• Task statement: Of the entries below, restate word for word only the section that runs from the line with "ATOM 77 O O" to the line with "ATOM 82 C CA", counting both ends.

• The records:
• • • • •

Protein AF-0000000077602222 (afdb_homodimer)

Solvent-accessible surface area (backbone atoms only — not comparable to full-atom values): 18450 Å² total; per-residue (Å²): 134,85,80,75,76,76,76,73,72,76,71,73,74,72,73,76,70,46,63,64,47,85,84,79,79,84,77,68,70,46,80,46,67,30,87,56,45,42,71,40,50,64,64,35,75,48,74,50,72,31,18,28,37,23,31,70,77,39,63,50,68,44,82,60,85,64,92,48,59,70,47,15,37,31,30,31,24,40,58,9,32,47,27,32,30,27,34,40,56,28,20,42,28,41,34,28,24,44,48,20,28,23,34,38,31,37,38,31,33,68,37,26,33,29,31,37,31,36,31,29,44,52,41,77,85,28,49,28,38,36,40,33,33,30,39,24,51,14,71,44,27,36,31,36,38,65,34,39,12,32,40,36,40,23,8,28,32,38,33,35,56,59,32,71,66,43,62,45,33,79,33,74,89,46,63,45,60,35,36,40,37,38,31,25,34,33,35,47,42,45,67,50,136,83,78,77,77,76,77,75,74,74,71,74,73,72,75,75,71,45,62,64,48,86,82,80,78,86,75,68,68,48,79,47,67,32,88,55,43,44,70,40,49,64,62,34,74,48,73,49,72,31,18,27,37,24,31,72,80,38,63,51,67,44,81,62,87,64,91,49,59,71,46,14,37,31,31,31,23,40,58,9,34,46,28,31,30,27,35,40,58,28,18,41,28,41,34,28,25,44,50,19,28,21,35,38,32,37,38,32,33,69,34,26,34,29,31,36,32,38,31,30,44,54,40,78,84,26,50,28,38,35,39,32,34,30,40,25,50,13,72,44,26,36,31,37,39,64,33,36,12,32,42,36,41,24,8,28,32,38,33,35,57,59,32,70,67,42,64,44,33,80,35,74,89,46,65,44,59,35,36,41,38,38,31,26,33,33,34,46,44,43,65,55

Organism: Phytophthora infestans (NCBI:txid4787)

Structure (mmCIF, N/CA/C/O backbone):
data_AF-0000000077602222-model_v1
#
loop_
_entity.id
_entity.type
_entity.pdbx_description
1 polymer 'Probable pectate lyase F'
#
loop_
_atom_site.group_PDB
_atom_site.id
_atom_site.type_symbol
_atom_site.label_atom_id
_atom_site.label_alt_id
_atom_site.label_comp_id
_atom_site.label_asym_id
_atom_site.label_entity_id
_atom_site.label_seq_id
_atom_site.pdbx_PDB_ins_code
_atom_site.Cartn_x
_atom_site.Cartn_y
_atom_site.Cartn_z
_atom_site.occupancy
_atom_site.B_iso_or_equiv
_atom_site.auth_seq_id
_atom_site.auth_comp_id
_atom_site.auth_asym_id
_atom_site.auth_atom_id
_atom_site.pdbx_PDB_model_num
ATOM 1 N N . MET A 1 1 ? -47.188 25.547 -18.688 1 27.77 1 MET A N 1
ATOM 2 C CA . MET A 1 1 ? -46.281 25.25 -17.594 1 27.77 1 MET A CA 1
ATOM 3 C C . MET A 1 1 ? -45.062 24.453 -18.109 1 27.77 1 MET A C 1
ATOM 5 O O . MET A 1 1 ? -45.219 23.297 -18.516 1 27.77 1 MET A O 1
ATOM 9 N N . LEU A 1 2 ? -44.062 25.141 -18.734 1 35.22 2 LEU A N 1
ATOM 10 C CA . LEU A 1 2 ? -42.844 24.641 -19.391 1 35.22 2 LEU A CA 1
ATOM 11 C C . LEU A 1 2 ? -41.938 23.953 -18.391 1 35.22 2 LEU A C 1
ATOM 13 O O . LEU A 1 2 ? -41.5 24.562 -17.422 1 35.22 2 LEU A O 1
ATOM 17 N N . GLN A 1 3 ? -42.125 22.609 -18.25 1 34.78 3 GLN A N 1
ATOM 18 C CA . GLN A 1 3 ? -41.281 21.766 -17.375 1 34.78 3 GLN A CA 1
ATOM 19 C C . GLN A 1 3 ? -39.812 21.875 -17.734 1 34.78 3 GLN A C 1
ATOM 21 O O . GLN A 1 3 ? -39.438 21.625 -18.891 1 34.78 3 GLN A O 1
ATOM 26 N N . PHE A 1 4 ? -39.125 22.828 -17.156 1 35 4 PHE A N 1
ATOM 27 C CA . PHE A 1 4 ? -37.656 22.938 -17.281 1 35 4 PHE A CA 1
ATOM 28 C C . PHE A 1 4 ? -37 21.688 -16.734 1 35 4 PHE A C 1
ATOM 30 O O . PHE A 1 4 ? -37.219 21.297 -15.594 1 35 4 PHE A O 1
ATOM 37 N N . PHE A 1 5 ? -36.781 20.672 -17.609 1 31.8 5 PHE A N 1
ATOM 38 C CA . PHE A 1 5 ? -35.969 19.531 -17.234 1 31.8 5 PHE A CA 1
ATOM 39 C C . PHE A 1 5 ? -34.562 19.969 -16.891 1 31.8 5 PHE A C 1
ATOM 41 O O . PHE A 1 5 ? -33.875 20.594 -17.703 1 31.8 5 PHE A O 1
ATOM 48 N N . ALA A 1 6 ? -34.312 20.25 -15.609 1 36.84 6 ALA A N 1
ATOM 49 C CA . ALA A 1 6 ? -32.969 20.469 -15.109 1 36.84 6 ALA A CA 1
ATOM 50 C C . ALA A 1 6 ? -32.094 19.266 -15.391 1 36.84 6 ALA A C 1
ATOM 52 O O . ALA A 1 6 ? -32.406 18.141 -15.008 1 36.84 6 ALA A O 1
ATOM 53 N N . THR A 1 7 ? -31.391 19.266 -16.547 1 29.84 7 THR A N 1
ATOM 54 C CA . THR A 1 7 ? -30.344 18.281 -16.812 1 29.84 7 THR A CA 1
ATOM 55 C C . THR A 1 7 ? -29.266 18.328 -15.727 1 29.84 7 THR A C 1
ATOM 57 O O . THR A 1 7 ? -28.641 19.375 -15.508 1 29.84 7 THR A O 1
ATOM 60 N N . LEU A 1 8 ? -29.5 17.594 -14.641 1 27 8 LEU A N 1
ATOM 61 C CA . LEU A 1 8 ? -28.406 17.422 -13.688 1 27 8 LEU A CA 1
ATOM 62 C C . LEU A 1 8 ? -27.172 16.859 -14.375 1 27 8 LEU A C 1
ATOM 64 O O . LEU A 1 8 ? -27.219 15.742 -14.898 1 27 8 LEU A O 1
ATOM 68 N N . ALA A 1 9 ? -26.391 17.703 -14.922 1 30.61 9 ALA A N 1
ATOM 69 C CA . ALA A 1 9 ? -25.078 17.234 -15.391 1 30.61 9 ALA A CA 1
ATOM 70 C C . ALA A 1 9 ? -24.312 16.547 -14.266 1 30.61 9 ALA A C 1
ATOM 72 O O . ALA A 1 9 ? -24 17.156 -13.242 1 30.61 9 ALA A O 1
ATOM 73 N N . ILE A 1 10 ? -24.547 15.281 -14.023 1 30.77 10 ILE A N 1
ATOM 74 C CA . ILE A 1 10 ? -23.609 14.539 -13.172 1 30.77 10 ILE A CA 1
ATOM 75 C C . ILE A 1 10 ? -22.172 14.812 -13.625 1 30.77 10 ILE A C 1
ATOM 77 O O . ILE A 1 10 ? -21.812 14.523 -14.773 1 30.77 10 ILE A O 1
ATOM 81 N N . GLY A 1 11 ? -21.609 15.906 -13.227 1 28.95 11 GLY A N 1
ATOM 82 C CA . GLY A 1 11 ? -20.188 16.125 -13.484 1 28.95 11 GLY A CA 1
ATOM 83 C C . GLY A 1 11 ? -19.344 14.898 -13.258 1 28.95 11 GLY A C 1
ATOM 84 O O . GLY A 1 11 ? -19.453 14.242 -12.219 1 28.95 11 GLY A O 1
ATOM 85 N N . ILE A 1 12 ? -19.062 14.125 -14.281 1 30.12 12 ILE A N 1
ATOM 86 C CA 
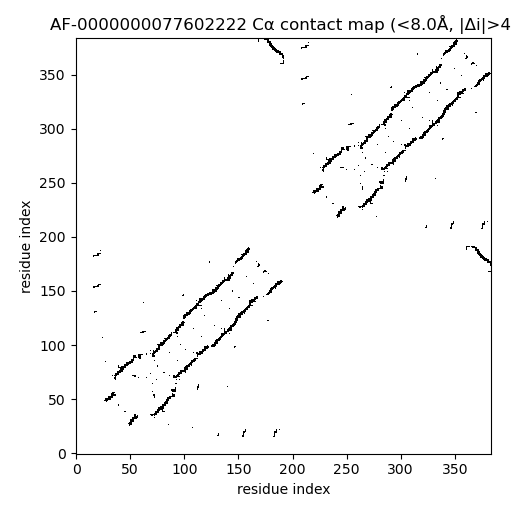. ILE A 1 12 ? -18.016 13.117 -14.227 1 30.12 12 ILE A CA 1
ATOM 87 C C . ILE A 1 12 ? -16.781 13.695 -13.539 1 30.12 12 ILE A C 1
ATOM 89 O O . ILE A 1 12 ? -16.188 14.672 -14.016 1 30.12 12 ILE A O 1
ATOM 93 N N . ALA A 1 13 ? -16.734 13.859 -12.258 1 33.62 13 ALA A N 1
ATOM 94 C CA . ALA A 1 13 ? -15.43 14.133 -11.664 1 33.62 13 ALA A CA 1
ATOM 95 C C . ALA A 1 13 ? -14.328 13.375 -12.398 1 33.62 13 ALA A C 1
ATOM 97 O O . ALA A 1 13 ? -14.281 12.141 -12.375 1 33.62 13 ALA A O 1
ATOM 98 N N . VAL A 1 14 ? -13.875 13.734 -13.539 1 36.06 14 VAL A N 1
ATOM 99 C CA . VAL A 1 14 ? -12.617 13.234 -14.078 1 36.06 14 VAL A CA 1
ATOM 100 C C . VAL A 1 14 ? -11.586 13.109 -12.961 1 36.06 14 VAL A C 1
ATOM 102 O O . VAL A 1 14 ? -11.18 14.109 -12.367 1 36.06 14 VAL A O 1
ATOM 105 N N . ALA A 1 15 ? -11.727 12.273 -12.141 1 40.53 15 ALA A N 1
ATOM 106 C CA . ALA A 1 15 ? -10.695 12.102 -11.117 1 40.53 15 ALA A CA 1
ATOM 107 C C . ALA A 1 15 ? -9.297 12.195 -11.727 1 40.53 15 ALA A C 1
ATOM 109 O O . ALA A 1 15 ? -8.867 11.305 -12.453 1 40.53 15 ALA A O 1
ATOM 110 N N . PHE A 1 16 ? -8.766 13.25 -12.297 1 47.91 16 PHE A N 1
ATOM 111 C CA . PHE A 1 16 ? -7.371 13.406 -12.68 1 47.91 16 PHE A CA 1
ATOM 112 C C . PHE A 1 16 ? -6.445 12.922 -11.57 1 47.91 16 PHE A C 1
ATOM 114 O O . PHE A 1 16 ? -6.449 13.484 -10.469 1 47.91 16 PHE A O 1
ATOM 121 N N . GLY A 1 17 ? -6.273 11.711 -11.523 1 69.44 17 GLY A N 1
ATOM 122 C CA . GLY A 1 17 ? -5.289 11.156 -10.602 1 69.44 17 GLY A CA 1
ATOM 123 C C . GLY A 1 17 ? -3.959 11.883 -10.641 1 69.44 17 GLY A C 1
ATOM 124 O O . GLY A 1 17 ? -3.561 12.406 -11.688 1 69.44 17 GLY A O 1
ATOM 125 N N . ALA A 1 18 ? -3.336 12.391 -9.492 1 88.06 18 ALA A N 1
ATOM 126 C CA . ALA A 1 18 ? -1.989 12.953 -9.398 1 88.06 18 ALA A CA 1
ATOM 127 C C . ALA A 1 18 ? -0.977 12.078 -10.133 1 88.06 18 ALA A C 1
ATOM 129 O O . ALA A 1 18 ? -1.172 10.867 -10.266 1 88.06 18 ALA A O 1
ATOM 130 N N . PRO A 1 19 ? -0.039 12.727 -10.82 1 90.94 19 PRO A N 1
ATOM 131 C CA . PRO A 1 19 ? 0.968 11.945 -11.539 1 90.94 19 PRO A CA 1
ATOM 132 C C . PRO A 1 19 ? 1.771 11.031 -10.625 1 90.94 19 PRO A C 1
ATOM 134 O O . PRO A 1 19 ? 1.833 11.258 -9.414 1 90.94 19 PRO A O 1
ATOM 137 N N . VAL A 1 20 ? 2.381 10.047 -11.219 1 93.88 20 VAL A N 1
ATOM 138 C CA . VAL A 1 20 ? 3.326 9.211 -10.5 1 93.88 20 VAL A CA 1
ATOM 139 C C . VAL A 1 20 ? 4.527 10.039 -10.062 1 93.88 20 VAL A C 1
ATOM 141 O O . VAL A 1 20 ? 5.137 10.734 -10.875 1 93.88 20 VAL A O 1
ATOM 144 N N . PRO A 1 21 ? 4.883 9.984 -8.781 1 97 21 PRO A N 1
ATOM 145 C CA . PRO A 1 21 ? 6.07 10.711 -8.328 1 97 21 PRO A CA 1
ATOM 146 C C . PRO A 1 21 ? 7.348 10.25 -9.023 1 97 21 PRO A C 1
ATOM 148 O O . PRO A 1 21 ? 7.461 9.086 -9.406 1 97 21 PRO A O 1
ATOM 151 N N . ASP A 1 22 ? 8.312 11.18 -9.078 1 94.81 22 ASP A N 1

• • • • •

• Your response:
ATOM 77 O O . ILE A 1 10 ? -21.812 14.523 -14.773 1 30.77 10 ILE A O 1
ATOM 81 N N . GLY A 1 11 ? -21.609 15.906 -13.227 1 28.95 11 GLY A N 1
ATOM 82 C CA . GLY A 1 11 ? -20.188 16.125 -13.484 1 28.95 11 GLY A CA 1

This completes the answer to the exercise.